Playoff averages of over 23 points and 12 rebounds are Wells' "lately." He carried the Kings in their 2006 first-round series against San Antonio. He played over 40 minutes in all but one of the six games, provided more toughness than even Ron Artest and left it all out there. It was a truly inspired performance. 

What if it becomes the norm? Not to get carried away, but the Spurs aren't slouches, and Wells dominated them. If he can tune into that during the height of a do-or-die playoff series against the Western Conference's No. 1 seed, who is to say he can't do it for the course of a season, especially if it winds up being another contract year. 

That's right. I'm proposing Wells sign a one-year deal and set out to prove he deserves major money. It's almost like a dare, but if Wells can focus and thrive on the league's biggest stage, is it beyond the realm of possibility that he can put his best foot forward and maximize his potential? 

The door of returning to Sacramento looks closed. He blew it when he didn't accept their initial offer to stay, said to be more than the mid-level, but it's understandable he believed he was due for a much higher salary. It ended up being a misguided opinion, but the door appears open for him to take his career up a level. He could make a run at a title and fortify Miami, San Antonio or Dallas. He can step into a situation where he would solve an immediate need by joining Indiana or Denver. 

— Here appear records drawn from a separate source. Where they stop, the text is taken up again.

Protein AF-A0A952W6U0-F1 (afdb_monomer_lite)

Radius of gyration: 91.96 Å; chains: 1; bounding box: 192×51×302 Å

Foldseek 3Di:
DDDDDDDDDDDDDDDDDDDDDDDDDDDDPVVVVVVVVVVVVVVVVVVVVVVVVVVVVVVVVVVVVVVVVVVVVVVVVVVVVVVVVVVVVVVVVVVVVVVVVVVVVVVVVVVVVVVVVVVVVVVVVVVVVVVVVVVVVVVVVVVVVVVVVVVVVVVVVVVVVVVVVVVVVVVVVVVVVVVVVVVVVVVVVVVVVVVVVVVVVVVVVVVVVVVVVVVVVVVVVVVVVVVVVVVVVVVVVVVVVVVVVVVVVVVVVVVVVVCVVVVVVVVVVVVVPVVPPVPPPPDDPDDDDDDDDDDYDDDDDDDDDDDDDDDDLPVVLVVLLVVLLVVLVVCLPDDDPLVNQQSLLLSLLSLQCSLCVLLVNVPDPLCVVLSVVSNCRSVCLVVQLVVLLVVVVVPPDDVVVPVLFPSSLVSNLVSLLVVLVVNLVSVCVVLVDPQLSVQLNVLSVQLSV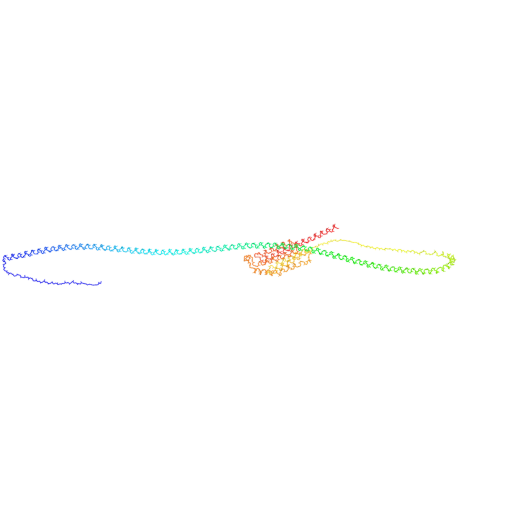QSRDPPNRSVSNSVSSSSSSVSNSVSSNVSSVVSNVVVVVVVVVVVVVVVVD

pLDDT: mean 78.71, std 19.87, range [26.92, 98.0]

Secondary structure (DSSP, 8-state):
-----------------PPP-----PPPHHHHHHHHHHHHHHHHHHHHHHHHHHHHHHHHHHHHHHHHHHHHHHHHHHHHHHHHHHHHHHHHHHHHHHHHHHHHHHHHHHHHHHHHHHHHHHHHHHHHHHHHHHHHHHHHHHHHHHHHHHHHHHHHHHHHHHHHHHHHHHHHHHHHHHHHHHHHHHHHHHHHHHHHHHHHHHHHHHHHHHHHHHHHHHHHHHHHHHHHHHHHHHHHHHHHHHHHHHHHHHHHHHHHHHHHHHHTTTTTTGGGSTTSTTSSSSS----------------------------STTHHHHHHHHHHHHHHHHTTTT--HHHHHHHHHHHHHHHHHHHHHHTT-TT-TTSHHHHHHHHHHHHHHHHHHHHHHHHHHHS---HHHHHHS-TTHHHHHHHHHHHHHHHHHHHHHHH--HHHHHHHHHHHHHHHHHHTSTT--HHHHHHHHHHHHHHHHHHHHHHHHHHHHHHHHHHHHHHHHTTT-

Structure (mmCIF, N/CA/C/O backbone):
data_AF-A0A952W6U0-F1
#
_entry.id   AF-A0A952W6U0-F1
#
loop_
_atom_site.group_PDB
_atom_site.id
_atom_site.type_symbol
_atom_site.label_atom_id
_atom_site.label_alt_id
_atom_site.label_comp_id
_atom_site.label_asym_id
_atom_site.label_entity_id
_atom_site.label_seq_id
_atom_site.pdbx_PDB_ins_code
_atom_site.Cartn_x
_atom_site.Cartn_y
_atom_site.Cartn_z
_atom_site.occupancy
_atom_site.B_iso_or_equiv
_atom_site.auth_seq_id
_atom_site.auth_comp_id
_atom_site.auth_asym_id
_atom_site.auth_atom_id
_atom_site.pdbx_PDB_model_num
ATOM 1 N N . MET A 1 1 ? -59.269 19.805 95.769 1.00 38.94 1 MET A N 1
ATOM 2 C CA . MET A 1 1 ? -60.486 20.429 95.212 1.00 38.94 1 MET A CA 1
ATOM 3 C C . MET A 1 1 ? -61.682 19.872 95.979 1.00 38.94 1 MET A C 1
ATOM 5 O O . MET A 1 1 ? -61.730 18.674 96.195 1.00 38.94 1 MET A O 1
ATOM 9 N N . LEU A 1 2 ? -62.497 20.798 96.488 1.00 35.47 2 LEU A N 1
ATOM 10 C CA . LEU A 1 2 ? -63.671 20.760 97.393 1.00 35.47 2 LEU A CA 1
ATOM 11 C C . LEU A 1 2 ? -64.771 19.698 97.090 1.00 35.47 2 LEU A C 1
ATOM 13 O O . LEU A 1 2 ? -64.759 19.187 95.974 1.00 35.47 2 LEU A O 1
ATOM 17 N N . PRO A 1 3 ? -65.841 19.526 97.920 1.00 53.94 3 PRO A N 1
ATOM 18 C CA . PRO A 1 3 ? -66.013 19.792 99.370 1.00 53.94 3 PRO A CA 1
ATOM 19 C C . PRO A 1 3 ? -66.935 18.796 100.157 1.00 53.94 3 PRO A C 1
ATOM 21 O O . PRO A 1 3 ? -67.619 17.953 99.593 1.00 53.94 3 PRO A O 1
ATOM 24 N N . SER A 1 4 ? -67.063 19.066 101.471 1.00 38.97 4 SER A N 1
ATOM 25 C CA . SER A 1 4 ? -68.313 19.097 102.285 1.00 38.97 4 SER A CA 1
ATOM 26 C C . SER A 1 4 ? -69.077 17.818 102.665 1.00 38.97 4 SER A C 1
ATOM 28 O O . SER A 1 4 ? -69.492 17.046 101.813 1.00 38.97 4 SER A O 1
ATOM 30 N N . GLY A 1 5 ? -69.442 17.714 103.954 1.00 45.84 5 GLY A N 1
ATOM 31 C CA . GLY A 1 5 ? -70.498 16.799 104.411 1.00 45.84 5 GLY A CA 1
ATOM 32 C C . GLY A 1 5 ? -70.659 16.663 105.930 1.00 45.84 5 GLY A C 1
ATOM 33 O O . GLY A 1 5 ? -70.451 15.595 106.482 1.00 45.84 5 GLY A O 1
ATOM 34 N N . THR A 1 6 ? -71.028 17.747 106.609 1.00 42.38 6 THR A N 1
ATOM 35 C CA . THR A 1 6 ? -71.410 17.844 108.034 1.00 42.38 6 THR A CA 1
ATOM 36 C C . THR A 1 6 ? -72.702 17.093 108.417 1.00 42.38 6 THR A C 1
ATOM 38 O O . THR A 1 6 ? -73.679 17.170 107.678 1.00 42.38 6 THR A O 1
ATOM 41 N N . ARG A 1 7 ? -72.756 16.523 109.634 1.00 45.56 7 ARG A N 1
ATOM 42 C CA . ARG A 1 7 ? -73.932 16.332 110.538 1.00 45.56 7 ARG A CA 1
ATOM 43 C C . ARG A 1 7 ? -73.361 15.730 111.835 1.00 45.56 7 ARG A C 1
ATOM 45 O O . ARG A 1 7 ? -72.806 14.648 111.767 1.00 45.56 7 ARG A O 1
ATOM 52 N N . ASN A 1 8 ? -73.283 16.339 113.018 1.00 39.47 8 ASN A N 1
ATOM 53 C CA . ASN A 1 8 ? -74.117 17.274 113.780 1.00 39.47 8 ASN A CA 1
ATOM 54 C C . ASN A 1 8 ? -75.578 16.826 113.939 1.00 39.47 8 ASN A C 1
ATOM 56 O O . ASN A 1 8 ? -76.449 17.227 113.171 1.00 39.47 8 ASN A O 1
ATOM 60 N N . VAL A 1 9 ? -75.812 15.998 114.961 1.00 46.66 9 VAL A N 1
ATOM 61 C CA . VAL A 1 9 ? -77.104 15.814 115.631 1.00 46.66 9 VAL A CA 1
ATOM 62 C C . VAL A 1 9 ? -76.821 15.879 117.132 1.00 46.66 9 VAL A C 1
ATOM 64 O O . VAL A 1 9 ? -76.211 14.977 117.699 1.00 46.66 9 VAL A O 1
ATOM 67 N N . GLY A 1 10 ? -77.197 17.001 117.742 1.00 36.16 10 GLY A N 1
ATOM 68 C CA . GLY A 1 10 ? -77.405 17.113 119.181 1.00 36.16 10 GLY A CA 1
ATOM 69 C C . GLY A 1 10 ? -78.871 16.865 119.552 1.00 36.16 10 GLY A C 1
ATOM 70 O O . GLY A 1 10 ? -79.698 16.609 118.678 1.00 36.16 10 GLY A O 1
ATOM 71 N N . ALA A 1 11 ? -79.157 17.071 120.843 1.00 35.62 11 ALA A N 1
ATOM 72 C CA . ALA A 1 11 ? -80.469 17.032 121.511 1.00 35.62 11 ALA A CA 1
ATOM 73 C C . ALA A 1 11 ? -81.019 15.606 121.741 1.00 35.62 11 ALA A C 1
ATOM 75 O O . ALA A 1 11 ? -80.845 14.729 120.912 1.00 35.62 11 ALA A O 1
ATOM 76 N N . ALA A 1 12 ? -81.683 15.257 122.841 1.00 42.31 12 ALA A N 1
ATOM 77 C CA . ALA A 1 12 ? -82.376 16.016 123.879 1.00 42.31 12 ALA A CA 1
ATOM 78 C C . ALA A 1 12 ? -82.497 15.076 125.117 1.00 42.31 12 ALA A C 1
ATOM 80 O O . ALA A 1 12 ? -82.573 13.864 124.953 1.00 42.31 12 ALA A O 1
ATOM 81 N N . LEU A 1 13 ? -82.324 15.531 126.361 1.00 36.72 13 LEU A N 1
ATOM 82 C CA . LEU A 1 13 ? -83.361 16.154 127.202 1.00 36.72 13 LEU A CA 1
ATOM 83 C C . LEU A 1 13 ? -84.508 15.198 127.605 1.00 36.72 13 LEU A C 1
ATOM 85 O O . LEU A 1 13 ? -85.490 15.134 126.883 1.00 36.72 13 LEU A O 1
ATOM 89 N N . VAL A 1 14 ? -84.399 14.537 128.767 1.00 45.12 14 VAL A N 1
ATOM 90 C CA . VAL A 1 14 ? -85.485 14.115 129.697 1.00 45.12 14 VAL A CA 1
ATOM 91 C C . VAL A 1 14 ? -84.743 13.751 131.001 1.00 45.12 14 VAL A C 1
ATOM 93 O O . VAL A 1 14 ? -84.004 12.777 131.009 1.00 45.12 14 VAL A O 1
ATOM 96 N N . ASP A 1 15 ? -84.667 14.500 132.102 1.00 35.94 15 ASP A N 1
ATOM 97 C CA . ASP A 1 15 ? -85.627 15.263 132.911 1.00 35.94 15 ASP A CA 1
ATOM 98 C C . ASP A 1 15 ? -86.917 14.512 133.263 1.00 35.94 15 ASP A C 1
ATOM 100 O O . ASP A 1 15 ? -87.937 14.664 132.593 1.00 35.94 15 ASP A O 1
ATOM 104 N N . ARG A 1 16 ? -86.884 13.699 134.334 1.00 36.94 16 ARG A N 1
ATOM 105 C CA . ARG A 1 16 ? -88.079 13.489 135.166 1.00 36.94 16 ARG A CA 1
ATOM 106 C C . ARG A 1 16 ? -87.803 12.889 136.550 1.00 36.94 16 ARG A C 1
ATOM 108 O O . ARG A 1 16 ? -87.413 11.739 136.691 1.00 36.94 16 ARG A O 1
ATOM 115 N N . ALA A 1 17 ? -88.154 13.705 137.542 1.00 38.78 17 ALA A N 1
ATOM 116 C CA . ALA A 1 17 ? -88.910 13.374 138.752 1.00 38.78 17 ALA A CA 1
ATOM 117 C C . ALA A 1 17 ? -88.333 12.369 139.770 1.00 38.78 17 ALA A C 1
ATOM 119 O O . ALA A 1 17 ? -88.543 11.161 139.727 1.00 38.78 17 ALA A O 1
ATOM 120 N N . ARG A 1 18 ? -87.762 12.981 140.807 1.00 40.91 18 ARG A N 1
ATOM 121 C CA . ARG A 1 18 ? -87.716 12.565 142.215 1.00 40.91 18 ARG A CA 1
ATOM 122 C C . ARG A 1 18 ? -89.134 12.269 142.758 1.00 40.91 18 ARG A C 1
ATOM 124 O O . ARG A 1 18 ? -89.961 13.180 142.705 1.00 40.91 18 ARG A O 1
ATOM 131 N N . PRO A 1 19 ? -89.416 11.091 143.345 1.00 43.28 19 PRO A N 1
ATOM 132 C CA . PRO A 1 19 ? -90.566 10.908 144.221 1.00 43.28 19 PRO A CA 1
ATOM 133 C C . PRO A 1 19 ? -90.130 10.905 145.694 1.00 43.28 19 PRO A C 1
ATOM 135 O O . PRO A 1 19 ? -89.370 10.053 146.148 1.00 43.28 19 PRO A O 1
ATOM 138 N N . THR A 1 20 ? -90.617 11.896 146.435 1.00 42.81 20 THR A N 1
ATOM 139 C CA . THR A 1 20 ? -90.794 11.881 147.893 1.00 42.81 20 THR A CA 1
ATOM 140 C C . THR A 1 20 ? -91.835 10.817 148.241 1.00 42.81 20 THR A C 1
ATOM 142 O O . THR A 1 20 ? -92.951 10.899 147.736 1.00 42.81 20 THR A O 1
ATOM 145 N N . ILE A 1 21 ? -91.488 9.837 149.081 1.00 43.44 21 ILE A N 1
ATOM 146 C CA . ILE A 1 21 ? -92.450 8.872 149.633 1.00 43.44 21 ILE A CA 1
ATOM 147 C C . ILE A 1 21 ? -92.615 9.166 151.120 1.00 43.44 21 ILE A C 1
ATOM 149 O O . ILE A 1 21 ? -91.658 9.159 151.895 1.00 43.44 21 ILE A O 1
ATOM 153 N N . GLU A 1 22 ? -93.856 9.506 151.441 1.00 37.59 22 GLU A N 1
ATOM 154 C CA . GLU A 1 22 ? -94.396 9.840 152.745 1.00 37.59 22 GLU A CA 1
ATOM 155 C C . GLU A 1 22 ? -94.336 8.649 153.707 1.00 37.59 22 GLU A C 1
ATOM 157 O O . GLU A 1 22 ? -94.603 7.502 153.357 1.00 37.59 22 GLU A O 1
ATOM 162 N N . THR A 1 23 ? -94.018 8.967 154.957 1.00 42.69 23 THR A N 1
ATOM 163 C CA . THR A 1 23 ? -94.179 8.123 156.136 1.00 42.69 23 THR A CA 1
ATOM 164 C C . THR A 1 23 ? -95.651 7.781 156.337 1.00 42.69 23 THR A C 1
ATOM 166 O O . THR A 1 23 ? -96.430 8.661 156.716 1.00 42.69 23 THR A O 1
ATOM 169 N N . LYS A 1 24 ? -96.045 6.524 156.133 1.00 36.78 24 LYS A N 1
ATOM 170 C CA . LYS A 1 24 ? -97.357 6.062 156.576 1.00 36.78 24 LYS A CA 1
ATOM 171 C C . LYS A 1 24 ? -97.378 4.556 156.803 1.00 36.78 24 LYS A C 1
ATOM 173 O O . LYS A 1 24 ? -97.155 3.794 155.876 1.00 36.78 24 LYS A O 1
ATOM 178 N N . ASP A 1 25 ? -97.665 4.219 158.056 1.00 38.16 25 ASP A N 1
ATOM 179 C CA . ASP A 1 25 ? -98.195 2.959 158.573 1.00 38.16 25 ASP A CA 1
ATOM 180 C C . ASP A 1 25 ? -97.354 1.691 158.329 1.00 38.16 25 ASP A C 1
ATOM 182 O O . ASP A 1 25 ? -97.057 1.284 157.211 1.00 38.16 25 ASP A O 1
ATOM 186 N N . ALA A 1 26 ? -96.943 1.071 159.441 1.00 38.47 26 ALA A N 1
ATOM 187 C CA . ALA A 1 26 ? -96.112 -0.124 159.482 1.00 38.47 26 ALA A CA 1
ATOM 188 C C . ALA A 1 26 ? -96.684 -1.230 158.570 1.00 38.47 26 ALA A C 1
ATOM 190 O O . ALA A 1 26 ? -97.819 -1.663 158.792 1.00 38.47 26 ALA A O 1
ATOM 191 N N . PRO A 1 27 ? -95.923 -1.695 157.562 1.00 44.22 27 PRO A N 1
ATOM 192 C CA . PRO A 1 27 ? -96.371 -2.759 156.684 1.00 44.22 27 PRO A CA 1
ATOM 193 C C . PRO A 1 27 ? -96.468 -4.054 157.487 1.00 44.22 27 PRO A C 1
ATOM 195 O O . PRO A 1 27 ? -95.528 -4.444 158.184 1.00 44.22 27 PRO A O 1
ATOM 198 N N . SER A 1 28 ? -97.622 -4.711 157.396 1.00 53.03 28 SER A N 1
ATOM 199 C CA . SER A 1 28 ? -97.788 -6.089 157.844 1.00 53.03 28 SER A CA 1
ATOM 200 C C . SER A 1 28 ? -96.735 -6.974 157.172 1.00 53.03 28 SER A C 1
ATOM 202 O O . SER A 1 28 ? -96.359 -6.733 156.025 1.00 53.03 28 SER A O 1
ATOM 204 N N . GLU A 1 29 ? -96.264 -7.992 157.889 1.00 55.69 29 GLU A N 1
ATOM 205 C CA . GLU A 1 29 ? -95.199 -8.928 157.490 1.00 55.69 29 GLU A CA 1
ATOM 206 C C . GLU A 1 29 ? -95.377 -9.482 156.054 1.00 55.69 29 GLU A C 1
ATOM 208 O O . GLU A 1 29 ? -94.400 -9.647 155.323 1.00 55.69 29 GLU A O 1
ATOM 213 N N . ASP A 1 30 ? -96.627 -9.613 155.595 1.00 57.00 30 ASP A N 1
ATOM 214 C CA . ASP A 1 30 ? -97.003 -10.003 154.229 1.00 57.00 30 ASP A CA 1
ATOM 215 C C . ASP A 1 30 ? -96.518 -9.041 153.122 1.00 57.00 30 ASP A C 1
ATOM 217 O O . ASP A 1 30 ? -96.138 -9.485 152.041 1.00 57.00 30 ASP A O 1
ATOM 221 N N . HIS A 1 31 ? -96.469 -7.727 153.367 1.00 61.56 31 HIS A N 1
ATOM 222 C CA . HIS A 1 31 ? -96.053 -6.745 152.354 1.00 61.56 31 HIS A CA 1
ATOM 223 C C . HIS A 1 31 ? -94.524 -6.671 152.214 1.00 61.56 31 HIS A C 1
ATOM 225 O O . HIS A 1 31 ? -93.999 -6.416 151.131 1.00 61.56 31 HIS A O 1
ATOM 231 N N . LEU A 1 32 ? -93.781 -6.970 153.286 1.00 66.12 32 LEU A N 1
ATOM 232 C CA . LEU A 1 32 ? -92.329 -7.144 153.204 1.00 66.12 32 LEU A CA 1
ATOM 233 C C . LEU A 1 32 ? -91.969 -8.403 152.406 1.00 66.12 32 LEU A C 1
ATOM 235 O O . LEU A 1 32 ? -91.028 -8.356 151.618 1.00 66.12 32 LEU A O 1
ATOM 239 N N . LEU A 1 33 ? -92.735 -9.492 152.544 1.00 73.38 33 LEU A N 1
ATOM 240 C CA . LEU A 1 33 ? -92.563 -10.701 151.729 1.00 73.38 33 LEU A CA 1
ATOM 241 C C . LEU A 1 33 ? -92.877 -10.454 150.247 1.00 73.38 33 LEU A C 1
ATOM 243 O O . LEU A 1 33 ? -92.157 -10.953 149.385 1.00 73.38 33 LEU A O 1
ATOM 247 N N . GLU A 1 34 ? -93.888 -9.642 149.937 1.00 77.50 34 GLU A N 1
ATOM 248 C CA . GLU A 1 34 ? -94.217 -9.241 148.563 1.00 77.50 34 GLU A CA 1
ATOM 249 C C . GLU A 1 34 ? -93.112 -8.382 147.929 1.00 77.50 34 GLU A C 1
ATOM 251 O O . GLU A 1 34 ? -92.694 -8.641 146.802 1.00 77.50 34 GLU A O 1
ATOM 256 N N . VAL A 1 35 ? -92.571 -7.408 148.668 1.00 78.56 35 VAL A N 1
ATOM 257 C CA . VAL A 1 35 ? -91.445 -6.582 148.203 1.00 78.56 35 VAL A CA 1
ATOM 258 C C . VAL A 1 35 ? -90.171 -7.416 148.054 1.00 78.56 35 VAL A C 1
ATOM 260 O O . VAL A 1 35 ? -89.440 -7.231 147.084 1.00 78.56 35 VAL A O 1
ATOM 263 N N . ILE A 1 36 ? -89.904 -8.359 148.963 1.00 79.25 36 ILE A N 1
ATOM 264 C CA . ILE A 1 36 ? -88.784 -9.303 148.827 1.00 79.25 36 ILE A CA 1
ATOM 265 C C . ILE A 1 36 ? -88.986 -10.179 147.585 1.00 79.25 36 ILE A C 1
ATOM 267 O O . ILE A 1 36 ? -88.056 -10.309 146.796 1.00 79.25 36 ILE A O 1
ATOM 271 N N . SER A 1 37 ? -90.197 -10.690 147.347 1.00 80.94 37 SER A N 1
ATOM 272 C CA . SER A 1 37 ? -90.528 -11.470 146.150 1.00 80.94 37 SER A CA 1
ATOM 273 C C . SER A 1 37 ? -90.383 -10.653 144.858 1.00 80.94 37 SER A C 1
ATOM 275 O O . SER A 1 37 ? -89.888 -11.179 143.863 1.00 80.94 37 SER A O 1
ATOM 277 N N . ASP A 1 38 ? -90.781 -9.378 144.844 1.00 82.94 38 ASP A N 1
ATOM 278 C CA . ASP A 1 38 ? -90.614 -8.486 143.687 1.00 82.94 38 ASP A CA 1
ATOM 279 C C . ASP A 1 38 ? -89.136 -8.134 143.456 1.00 82.94 38 ASP A C 1
ATOM 281 O O . ASP A 1 38 ? -88.654 -8.122 142.322 1.00 82.94 38 ASP A O 1
ATOM 285 N N . ILE A 1 39 ? -88.369 -7.920 144.529 1.00 83.56 39 ILE A N 1
ATOM 286 C CA . ILE A 1 39 ? -86.918 -7.714 144.459 1.00 83.56 39 ILE A CA 1
ATOM 287 C C . ILE A 1 39 ? -86.221 -8.979 143.950 1.00 83.56 39 ILE A C 1
ATOM 289 O O . ILE A 1 39 ? -85.342 -8.874 143.099 1.00 83.56 39 ILE A O 1
ATOM 293 N N . GLU A 1 40 ? -86.607 -10.168 144.404 1.00 82.00 40 GLU A N 1
ATOM 294 C CA . GLU A 1 40 ? -86.071 -11.441 143.919 1.00 82.00 40 GLU A CA 1
ATOM 295 C C . GLU A 1 40 ? -86.429 -11.684 142.450 1.00 82.00 40 GLU A C 1
ATOM 297 O O . GLU A 1 40 ? -85.555 -12.059 141.663 1.00 82.00 40 GLU A O 1
ATOM 302 N N . ALA A 1 41 ? -87.664 -11.382 142.043 1.00 80.81 41 ALA A N 1
ATOM 303 C CA . ALA A 1 41 ? -88.091 -11.436 140.649 1.00 80.81 41 ALA A CA 1
ATOM 304 C C . ALA A 1 41 ? -87.290 -10.450 139.783 1.00 80.81 41 ALA A C 1
ATOM 306 O O . ALA A 1 41 ? -86.759 -10.828 138.737 1.00 80.81 41 ALA A O 1
ATOM 307 N N . ARG A 1 42 ? -87.094 -9.211 140.243 1.00 82.69 42 ARG A N 1
ATOM 308 C CA . ARG A 1 42 ? -86.262 -8.207 139.564 1.00 82.69 42 ARG A CA 1
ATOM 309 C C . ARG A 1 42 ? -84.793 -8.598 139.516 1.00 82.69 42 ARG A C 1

Bottom line, he can start over. The off-court problems and word of his questionable attitude can be squashed and the payday that slipped through his fingers can be had a year late. Whoever ends up leasing Wells has very little to lose and a whole lot to gain. If he takes off, he can set himself up for a lucrative long-term deal. If he fails, he's the one who ends up most harmed. 

*2. DeShawn Stevenson*, Washington: It wouldn't be surprising to see him starting at shooting guard for the Wizards on opening night, and it's up to Stevenson to make it so. 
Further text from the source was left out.